WHAT YOU HAVE TO DO → Using the data that follows, return exactly the lines from the one that contains "ATOM 147 O O" through the one that contains "ATOM 167 N N", ends included.
Top of DATA EXTRACTS
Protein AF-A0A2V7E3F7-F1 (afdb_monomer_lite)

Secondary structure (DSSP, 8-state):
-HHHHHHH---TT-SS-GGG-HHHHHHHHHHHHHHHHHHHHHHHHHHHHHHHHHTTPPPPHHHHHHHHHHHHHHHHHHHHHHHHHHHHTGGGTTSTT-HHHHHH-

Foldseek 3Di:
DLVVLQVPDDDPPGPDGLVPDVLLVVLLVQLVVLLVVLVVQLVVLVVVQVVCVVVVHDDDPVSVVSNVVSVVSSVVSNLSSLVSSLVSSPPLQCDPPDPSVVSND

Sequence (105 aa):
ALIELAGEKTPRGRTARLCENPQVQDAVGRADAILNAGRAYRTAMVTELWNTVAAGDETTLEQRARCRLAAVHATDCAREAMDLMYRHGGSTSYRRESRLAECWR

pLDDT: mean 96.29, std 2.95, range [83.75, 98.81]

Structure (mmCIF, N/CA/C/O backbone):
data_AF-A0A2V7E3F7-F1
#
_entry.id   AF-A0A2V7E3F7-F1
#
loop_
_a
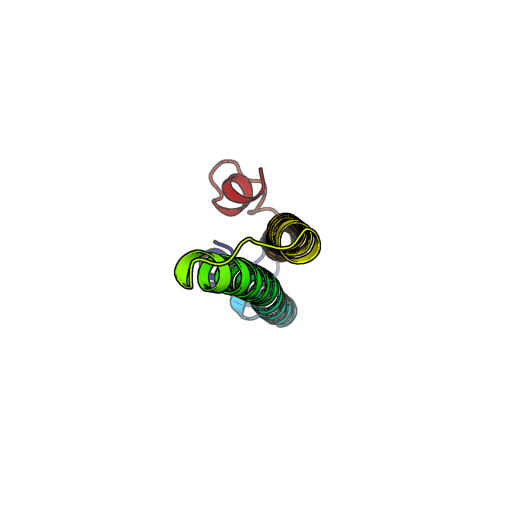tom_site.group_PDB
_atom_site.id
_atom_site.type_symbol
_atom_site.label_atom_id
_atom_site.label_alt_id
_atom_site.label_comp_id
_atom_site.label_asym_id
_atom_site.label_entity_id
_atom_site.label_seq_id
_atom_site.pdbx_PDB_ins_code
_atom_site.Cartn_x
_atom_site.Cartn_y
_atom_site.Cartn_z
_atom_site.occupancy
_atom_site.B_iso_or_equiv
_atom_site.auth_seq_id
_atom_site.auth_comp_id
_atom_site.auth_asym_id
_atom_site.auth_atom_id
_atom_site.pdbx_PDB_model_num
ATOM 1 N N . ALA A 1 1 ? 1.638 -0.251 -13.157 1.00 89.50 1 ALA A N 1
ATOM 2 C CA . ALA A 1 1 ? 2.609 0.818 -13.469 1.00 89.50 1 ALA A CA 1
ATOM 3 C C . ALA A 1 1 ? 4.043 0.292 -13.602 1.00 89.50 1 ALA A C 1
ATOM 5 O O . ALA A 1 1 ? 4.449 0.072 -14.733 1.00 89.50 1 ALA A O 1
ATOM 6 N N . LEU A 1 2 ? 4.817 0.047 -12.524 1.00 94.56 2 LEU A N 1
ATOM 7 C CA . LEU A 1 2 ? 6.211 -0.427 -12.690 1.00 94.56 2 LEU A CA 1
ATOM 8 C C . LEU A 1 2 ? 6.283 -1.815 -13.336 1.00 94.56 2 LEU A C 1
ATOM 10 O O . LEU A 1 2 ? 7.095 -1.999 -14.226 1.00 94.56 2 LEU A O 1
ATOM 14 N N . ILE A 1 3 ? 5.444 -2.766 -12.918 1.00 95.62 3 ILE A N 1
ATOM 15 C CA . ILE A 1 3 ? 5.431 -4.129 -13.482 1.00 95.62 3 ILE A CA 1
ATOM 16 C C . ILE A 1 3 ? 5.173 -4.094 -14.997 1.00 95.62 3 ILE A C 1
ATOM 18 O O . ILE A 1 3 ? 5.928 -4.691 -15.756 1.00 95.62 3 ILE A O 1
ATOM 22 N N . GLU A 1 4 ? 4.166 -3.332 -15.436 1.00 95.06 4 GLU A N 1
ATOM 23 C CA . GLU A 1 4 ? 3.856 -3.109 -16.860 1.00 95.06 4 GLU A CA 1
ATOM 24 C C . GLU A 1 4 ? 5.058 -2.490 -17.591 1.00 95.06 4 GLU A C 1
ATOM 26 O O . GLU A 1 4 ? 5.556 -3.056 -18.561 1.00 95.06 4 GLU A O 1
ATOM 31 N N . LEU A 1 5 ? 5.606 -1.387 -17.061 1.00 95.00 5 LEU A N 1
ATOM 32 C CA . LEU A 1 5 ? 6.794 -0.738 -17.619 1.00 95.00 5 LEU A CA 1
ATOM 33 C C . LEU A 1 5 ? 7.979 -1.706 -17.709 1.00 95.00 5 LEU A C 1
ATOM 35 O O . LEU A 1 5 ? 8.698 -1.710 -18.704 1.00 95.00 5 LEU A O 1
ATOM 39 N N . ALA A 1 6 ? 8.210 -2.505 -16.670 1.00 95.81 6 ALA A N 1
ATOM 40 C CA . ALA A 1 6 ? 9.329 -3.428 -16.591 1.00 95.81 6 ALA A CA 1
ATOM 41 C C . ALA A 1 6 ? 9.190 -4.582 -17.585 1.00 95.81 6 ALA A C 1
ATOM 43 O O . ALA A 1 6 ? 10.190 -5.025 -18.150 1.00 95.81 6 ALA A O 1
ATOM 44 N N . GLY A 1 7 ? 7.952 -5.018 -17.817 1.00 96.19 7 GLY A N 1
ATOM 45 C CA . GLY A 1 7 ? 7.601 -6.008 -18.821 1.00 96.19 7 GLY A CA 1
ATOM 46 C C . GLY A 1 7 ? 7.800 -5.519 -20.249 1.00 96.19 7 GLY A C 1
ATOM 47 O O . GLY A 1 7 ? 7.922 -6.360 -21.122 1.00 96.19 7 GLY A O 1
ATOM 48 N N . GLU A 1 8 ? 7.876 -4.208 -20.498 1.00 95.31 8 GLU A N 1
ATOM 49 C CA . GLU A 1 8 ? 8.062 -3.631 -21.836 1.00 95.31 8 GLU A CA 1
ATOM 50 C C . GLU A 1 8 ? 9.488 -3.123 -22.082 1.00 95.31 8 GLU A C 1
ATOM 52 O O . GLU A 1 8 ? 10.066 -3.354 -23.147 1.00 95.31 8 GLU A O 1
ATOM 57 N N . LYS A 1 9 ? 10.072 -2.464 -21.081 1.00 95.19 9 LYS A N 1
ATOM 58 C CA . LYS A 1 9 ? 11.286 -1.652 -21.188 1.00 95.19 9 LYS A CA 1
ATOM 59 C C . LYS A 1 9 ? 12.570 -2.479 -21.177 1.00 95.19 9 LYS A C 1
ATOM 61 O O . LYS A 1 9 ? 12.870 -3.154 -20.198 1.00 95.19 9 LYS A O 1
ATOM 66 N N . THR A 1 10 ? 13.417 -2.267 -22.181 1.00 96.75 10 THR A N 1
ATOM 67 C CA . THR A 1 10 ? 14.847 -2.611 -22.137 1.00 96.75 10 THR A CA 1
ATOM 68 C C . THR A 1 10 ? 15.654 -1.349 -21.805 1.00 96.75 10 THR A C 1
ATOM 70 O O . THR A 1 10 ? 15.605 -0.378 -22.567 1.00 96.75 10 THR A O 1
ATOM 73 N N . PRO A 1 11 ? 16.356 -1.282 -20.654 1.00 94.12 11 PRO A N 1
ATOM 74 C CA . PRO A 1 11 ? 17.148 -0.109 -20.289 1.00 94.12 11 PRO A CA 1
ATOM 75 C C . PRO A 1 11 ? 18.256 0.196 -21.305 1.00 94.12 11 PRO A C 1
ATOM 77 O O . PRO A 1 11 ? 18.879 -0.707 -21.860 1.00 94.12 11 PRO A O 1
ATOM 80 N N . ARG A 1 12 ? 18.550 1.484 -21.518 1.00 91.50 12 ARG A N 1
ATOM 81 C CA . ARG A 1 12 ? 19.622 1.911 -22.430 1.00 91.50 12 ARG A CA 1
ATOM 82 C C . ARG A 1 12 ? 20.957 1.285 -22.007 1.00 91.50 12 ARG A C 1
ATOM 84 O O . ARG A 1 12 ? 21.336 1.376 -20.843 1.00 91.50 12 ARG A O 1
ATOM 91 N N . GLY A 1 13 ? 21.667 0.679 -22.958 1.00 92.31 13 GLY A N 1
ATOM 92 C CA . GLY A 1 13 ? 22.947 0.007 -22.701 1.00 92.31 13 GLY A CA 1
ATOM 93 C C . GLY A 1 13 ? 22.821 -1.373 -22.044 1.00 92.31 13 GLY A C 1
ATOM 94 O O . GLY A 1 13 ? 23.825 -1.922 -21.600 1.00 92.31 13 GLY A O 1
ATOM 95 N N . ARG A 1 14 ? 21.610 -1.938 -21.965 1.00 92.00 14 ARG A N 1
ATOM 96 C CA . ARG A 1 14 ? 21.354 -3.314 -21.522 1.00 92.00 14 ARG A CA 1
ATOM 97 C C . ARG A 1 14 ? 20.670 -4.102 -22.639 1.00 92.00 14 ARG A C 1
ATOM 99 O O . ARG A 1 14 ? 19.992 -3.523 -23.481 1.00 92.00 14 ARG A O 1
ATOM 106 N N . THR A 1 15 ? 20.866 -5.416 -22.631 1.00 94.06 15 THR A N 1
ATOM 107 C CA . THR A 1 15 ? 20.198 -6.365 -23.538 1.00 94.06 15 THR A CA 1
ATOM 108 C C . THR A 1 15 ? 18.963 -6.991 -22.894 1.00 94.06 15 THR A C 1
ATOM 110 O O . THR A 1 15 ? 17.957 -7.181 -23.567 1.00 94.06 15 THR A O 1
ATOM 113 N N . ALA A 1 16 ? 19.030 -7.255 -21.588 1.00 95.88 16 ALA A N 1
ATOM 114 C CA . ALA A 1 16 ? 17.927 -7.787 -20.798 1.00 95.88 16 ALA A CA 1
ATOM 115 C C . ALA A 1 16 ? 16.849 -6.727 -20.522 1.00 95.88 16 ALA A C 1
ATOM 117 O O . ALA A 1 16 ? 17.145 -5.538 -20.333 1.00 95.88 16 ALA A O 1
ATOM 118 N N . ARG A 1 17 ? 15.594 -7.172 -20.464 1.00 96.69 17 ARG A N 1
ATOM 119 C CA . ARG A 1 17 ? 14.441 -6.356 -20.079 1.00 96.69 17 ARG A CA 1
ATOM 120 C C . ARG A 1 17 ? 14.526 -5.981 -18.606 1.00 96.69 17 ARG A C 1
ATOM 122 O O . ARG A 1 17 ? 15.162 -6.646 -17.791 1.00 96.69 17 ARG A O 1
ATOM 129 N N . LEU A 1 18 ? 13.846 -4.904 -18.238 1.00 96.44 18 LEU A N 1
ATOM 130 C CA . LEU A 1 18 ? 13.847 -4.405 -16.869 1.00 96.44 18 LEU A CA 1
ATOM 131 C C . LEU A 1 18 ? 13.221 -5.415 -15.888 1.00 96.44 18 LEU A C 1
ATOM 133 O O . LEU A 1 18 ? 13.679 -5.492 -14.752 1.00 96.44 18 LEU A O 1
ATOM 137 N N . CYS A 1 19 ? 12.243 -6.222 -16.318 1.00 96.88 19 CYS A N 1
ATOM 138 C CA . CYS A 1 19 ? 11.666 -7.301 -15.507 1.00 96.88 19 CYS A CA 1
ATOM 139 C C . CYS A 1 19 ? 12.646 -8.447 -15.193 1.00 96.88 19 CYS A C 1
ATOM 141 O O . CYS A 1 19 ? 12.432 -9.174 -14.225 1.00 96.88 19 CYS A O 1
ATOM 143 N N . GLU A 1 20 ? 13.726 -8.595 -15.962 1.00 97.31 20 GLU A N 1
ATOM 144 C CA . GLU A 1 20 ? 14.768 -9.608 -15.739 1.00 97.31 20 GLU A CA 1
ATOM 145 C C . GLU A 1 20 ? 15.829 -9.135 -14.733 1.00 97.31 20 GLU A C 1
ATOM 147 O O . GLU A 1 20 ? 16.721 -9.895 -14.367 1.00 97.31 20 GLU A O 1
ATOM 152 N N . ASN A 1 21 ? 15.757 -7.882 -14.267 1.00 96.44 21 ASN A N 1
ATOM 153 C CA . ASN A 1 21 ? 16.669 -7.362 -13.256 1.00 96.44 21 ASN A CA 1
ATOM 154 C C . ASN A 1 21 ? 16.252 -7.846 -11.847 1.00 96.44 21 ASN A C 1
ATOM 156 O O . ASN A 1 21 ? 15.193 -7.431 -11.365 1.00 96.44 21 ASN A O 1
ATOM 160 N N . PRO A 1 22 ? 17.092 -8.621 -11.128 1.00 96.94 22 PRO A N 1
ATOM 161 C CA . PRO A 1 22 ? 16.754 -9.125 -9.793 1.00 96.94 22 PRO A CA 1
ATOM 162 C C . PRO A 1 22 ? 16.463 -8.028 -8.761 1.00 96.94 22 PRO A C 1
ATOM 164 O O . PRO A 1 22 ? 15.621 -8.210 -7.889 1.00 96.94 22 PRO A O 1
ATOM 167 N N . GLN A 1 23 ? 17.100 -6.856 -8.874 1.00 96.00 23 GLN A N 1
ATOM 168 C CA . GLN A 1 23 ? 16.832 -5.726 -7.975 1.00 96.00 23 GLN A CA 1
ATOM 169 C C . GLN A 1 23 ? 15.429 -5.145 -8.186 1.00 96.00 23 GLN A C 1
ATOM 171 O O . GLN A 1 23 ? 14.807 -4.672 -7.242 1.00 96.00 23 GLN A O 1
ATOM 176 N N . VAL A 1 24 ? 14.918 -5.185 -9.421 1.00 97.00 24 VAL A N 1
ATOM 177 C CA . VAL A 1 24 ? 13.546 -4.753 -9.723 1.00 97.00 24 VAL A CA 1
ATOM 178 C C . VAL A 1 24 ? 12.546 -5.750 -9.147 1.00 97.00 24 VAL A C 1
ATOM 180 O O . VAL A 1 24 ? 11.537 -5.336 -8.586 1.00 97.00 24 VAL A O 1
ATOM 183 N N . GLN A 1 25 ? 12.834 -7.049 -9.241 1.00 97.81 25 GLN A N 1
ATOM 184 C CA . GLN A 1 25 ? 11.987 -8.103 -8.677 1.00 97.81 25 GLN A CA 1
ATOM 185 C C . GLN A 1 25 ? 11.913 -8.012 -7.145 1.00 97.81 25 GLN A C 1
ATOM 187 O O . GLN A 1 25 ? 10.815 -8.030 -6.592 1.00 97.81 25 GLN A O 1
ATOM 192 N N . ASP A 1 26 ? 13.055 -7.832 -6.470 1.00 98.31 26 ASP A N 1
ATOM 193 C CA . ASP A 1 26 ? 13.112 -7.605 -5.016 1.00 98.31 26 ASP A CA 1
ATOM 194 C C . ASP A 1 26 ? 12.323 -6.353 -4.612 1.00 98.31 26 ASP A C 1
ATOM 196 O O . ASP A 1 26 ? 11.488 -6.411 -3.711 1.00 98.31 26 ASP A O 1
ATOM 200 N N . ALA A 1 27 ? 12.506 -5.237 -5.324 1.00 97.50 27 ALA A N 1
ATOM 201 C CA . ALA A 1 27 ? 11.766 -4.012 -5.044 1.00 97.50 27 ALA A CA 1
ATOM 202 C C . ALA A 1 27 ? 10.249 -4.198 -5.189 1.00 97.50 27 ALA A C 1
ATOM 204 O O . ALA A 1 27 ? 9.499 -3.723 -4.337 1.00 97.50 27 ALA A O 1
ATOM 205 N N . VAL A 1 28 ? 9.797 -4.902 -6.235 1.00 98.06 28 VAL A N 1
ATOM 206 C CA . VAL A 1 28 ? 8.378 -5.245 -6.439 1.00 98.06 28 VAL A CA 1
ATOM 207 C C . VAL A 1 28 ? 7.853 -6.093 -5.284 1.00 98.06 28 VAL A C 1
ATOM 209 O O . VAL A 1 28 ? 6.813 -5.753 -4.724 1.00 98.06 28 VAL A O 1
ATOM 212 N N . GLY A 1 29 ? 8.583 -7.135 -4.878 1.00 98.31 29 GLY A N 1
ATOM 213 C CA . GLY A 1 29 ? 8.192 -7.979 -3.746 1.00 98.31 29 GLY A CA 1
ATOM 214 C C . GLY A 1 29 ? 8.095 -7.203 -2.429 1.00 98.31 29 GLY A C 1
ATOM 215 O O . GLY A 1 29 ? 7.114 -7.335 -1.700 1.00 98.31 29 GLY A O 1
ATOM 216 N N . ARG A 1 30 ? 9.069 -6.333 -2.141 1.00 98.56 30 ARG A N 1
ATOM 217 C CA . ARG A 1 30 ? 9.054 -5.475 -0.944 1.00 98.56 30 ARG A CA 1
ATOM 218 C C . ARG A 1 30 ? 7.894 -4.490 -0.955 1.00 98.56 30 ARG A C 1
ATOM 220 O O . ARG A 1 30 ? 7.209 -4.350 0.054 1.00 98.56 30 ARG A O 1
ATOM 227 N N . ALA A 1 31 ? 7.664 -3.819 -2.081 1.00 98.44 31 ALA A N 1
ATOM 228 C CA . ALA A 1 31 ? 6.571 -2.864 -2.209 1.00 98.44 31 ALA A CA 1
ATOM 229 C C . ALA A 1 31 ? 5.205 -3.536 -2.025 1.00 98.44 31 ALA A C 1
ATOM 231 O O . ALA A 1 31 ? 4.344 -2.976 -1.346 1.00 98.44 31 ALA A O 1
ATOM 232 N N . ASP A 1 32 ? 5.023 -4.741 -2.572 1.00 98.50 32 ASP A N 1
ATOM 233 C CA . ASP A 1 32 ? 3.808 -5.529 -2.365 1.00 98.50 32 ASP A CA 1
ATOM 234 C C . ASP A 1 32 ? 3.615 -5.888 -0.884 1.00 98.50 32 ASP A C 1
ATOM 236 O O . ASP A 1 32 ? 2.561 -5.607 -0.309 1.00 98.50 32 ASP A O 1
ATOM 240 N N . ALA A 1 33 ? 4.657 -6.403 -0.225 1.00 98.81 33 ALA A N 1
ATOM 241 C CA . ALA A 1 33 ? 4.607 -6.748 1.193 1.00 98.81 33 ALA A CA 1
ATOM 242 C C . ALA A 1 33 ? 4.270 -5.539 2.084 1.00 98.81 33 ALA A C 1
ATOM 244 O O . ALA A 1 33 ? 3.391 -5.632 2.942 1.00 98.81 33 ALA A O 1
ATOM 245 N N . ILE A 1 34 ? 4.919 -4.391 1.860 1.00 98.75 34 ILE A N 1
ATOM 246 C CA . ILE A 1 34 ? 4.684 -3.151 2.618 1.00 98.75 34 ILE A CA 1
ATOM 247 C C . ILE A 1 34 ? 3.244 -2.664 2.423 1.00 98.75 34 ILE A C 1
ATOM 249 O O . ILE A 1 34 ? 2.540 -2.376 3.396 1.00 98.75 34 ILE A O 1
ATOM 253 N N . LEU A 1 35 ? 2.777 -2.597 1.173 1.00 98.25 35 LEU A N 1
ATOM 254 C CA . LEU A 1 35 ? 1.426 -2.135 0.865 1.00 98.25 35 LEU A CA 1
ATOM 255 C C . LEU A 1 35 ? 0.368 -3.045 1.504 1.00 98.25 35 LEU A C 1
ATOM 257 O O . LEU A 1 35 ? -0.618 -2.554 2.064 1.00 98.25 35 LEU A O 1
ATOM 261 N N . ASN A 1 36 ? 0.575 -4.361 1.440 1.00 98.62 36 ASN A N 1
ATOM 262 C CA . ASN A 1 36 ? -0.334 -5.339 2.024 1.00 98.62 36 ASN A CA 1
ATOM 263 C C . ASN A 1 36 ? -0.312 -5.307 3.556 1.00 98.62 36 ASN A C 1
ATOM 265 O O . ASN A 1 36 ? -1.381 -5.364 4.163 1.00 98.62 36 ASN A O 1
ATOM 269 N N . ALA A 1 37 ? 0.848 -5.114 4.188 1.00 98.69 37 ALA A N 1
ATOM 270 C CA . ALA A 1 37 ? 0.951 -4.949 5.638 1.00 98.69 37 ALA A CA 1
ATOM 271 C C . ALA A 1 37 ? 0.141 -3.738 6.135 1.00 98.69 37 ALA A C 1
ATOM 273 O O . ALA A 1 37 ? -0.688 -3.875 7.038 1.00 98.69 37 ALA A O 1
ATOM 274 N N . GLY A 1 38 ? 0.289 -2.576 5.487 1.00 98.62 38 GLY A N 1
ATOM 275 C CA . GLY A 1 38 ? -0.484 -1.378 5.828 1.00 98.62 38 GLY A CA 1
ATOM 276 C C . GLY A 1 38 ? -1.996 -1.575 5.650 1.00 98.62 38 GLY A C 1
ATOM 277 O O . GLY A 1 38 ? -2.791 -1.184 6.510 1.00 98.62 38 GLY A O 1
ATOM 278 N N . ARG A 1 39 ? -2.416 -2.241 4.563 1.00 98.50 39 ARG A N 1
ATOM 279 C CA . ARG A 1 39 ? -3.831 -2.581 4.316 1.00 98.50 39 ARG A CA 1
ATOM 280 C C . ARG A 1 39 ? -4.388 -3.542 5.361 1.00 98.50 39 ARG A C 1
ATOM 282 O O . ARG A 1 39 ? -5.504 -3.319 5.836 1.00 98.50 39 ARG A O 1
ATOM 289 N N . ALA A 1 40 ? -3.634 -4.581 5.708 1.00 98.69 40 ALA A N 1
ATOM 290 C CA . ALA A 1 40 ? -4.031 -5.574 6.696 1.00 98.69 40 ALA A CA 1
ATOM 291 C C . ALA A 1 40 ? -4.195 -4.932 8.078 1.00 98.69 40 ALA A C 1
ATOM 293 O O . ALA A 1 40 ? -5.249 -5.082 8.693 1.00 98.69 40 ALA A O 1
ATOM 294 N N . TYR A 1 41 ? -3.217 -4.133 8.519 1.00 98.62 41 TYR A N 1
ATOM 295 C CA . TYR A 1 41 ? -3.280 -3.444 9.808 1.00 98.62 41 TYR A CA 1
Bottom of DATA EXTRACTS
ANSWER TO THIS EXERCISE →
ATOM 147 O O . GLU A 1 20 ? 16.721 -9.895 -14.367 1.00 97.31 20 GLU A O 1
ATOM 152 N N . ASN A 1 21 ? 15.757 -7.882 -14.267 1.00 96.44 21 ASN A N 1
ATOM 153 C CA . ASN A 1 21 ? 16.669 -7.362 -13.256 1.00 96.44 21 ASN A CA 1
ATOM 154 C C . ASN A 1 21 ? 16.252 -7.846 -11.847 1.00 96.44 21 ASN A C 1
ATOM 156 O O . ASN A 1 21 ? 15.193 -7.431 -11.365 1.00 96.44 21 ASN A O 1
ATOM 160 N N . PRO A 1 22 ? 17.092 -8.621 -11.128 1.00 96.94 22 PRO A N 1
ATOM 161 C CA . PRO A 1 22 ? 16.754 -9.125 -9.793 1.00 96.94 22 PRO A CA 1
ATOM 162 C C . PRO A 1 22 ? 16.463 -8.028 -8.761 1.00 96.94 22 PRO A C 1
ATOM 164 O O . PRO A 1 22 ? 15.621 -8.210 -7.889 1.00 96.94 22 PRO A O 1
ATOM 167 N N . GLN A 1 23 ? 17.100 -6.856 -8.874 1.00 96.00 23 GLN A N 1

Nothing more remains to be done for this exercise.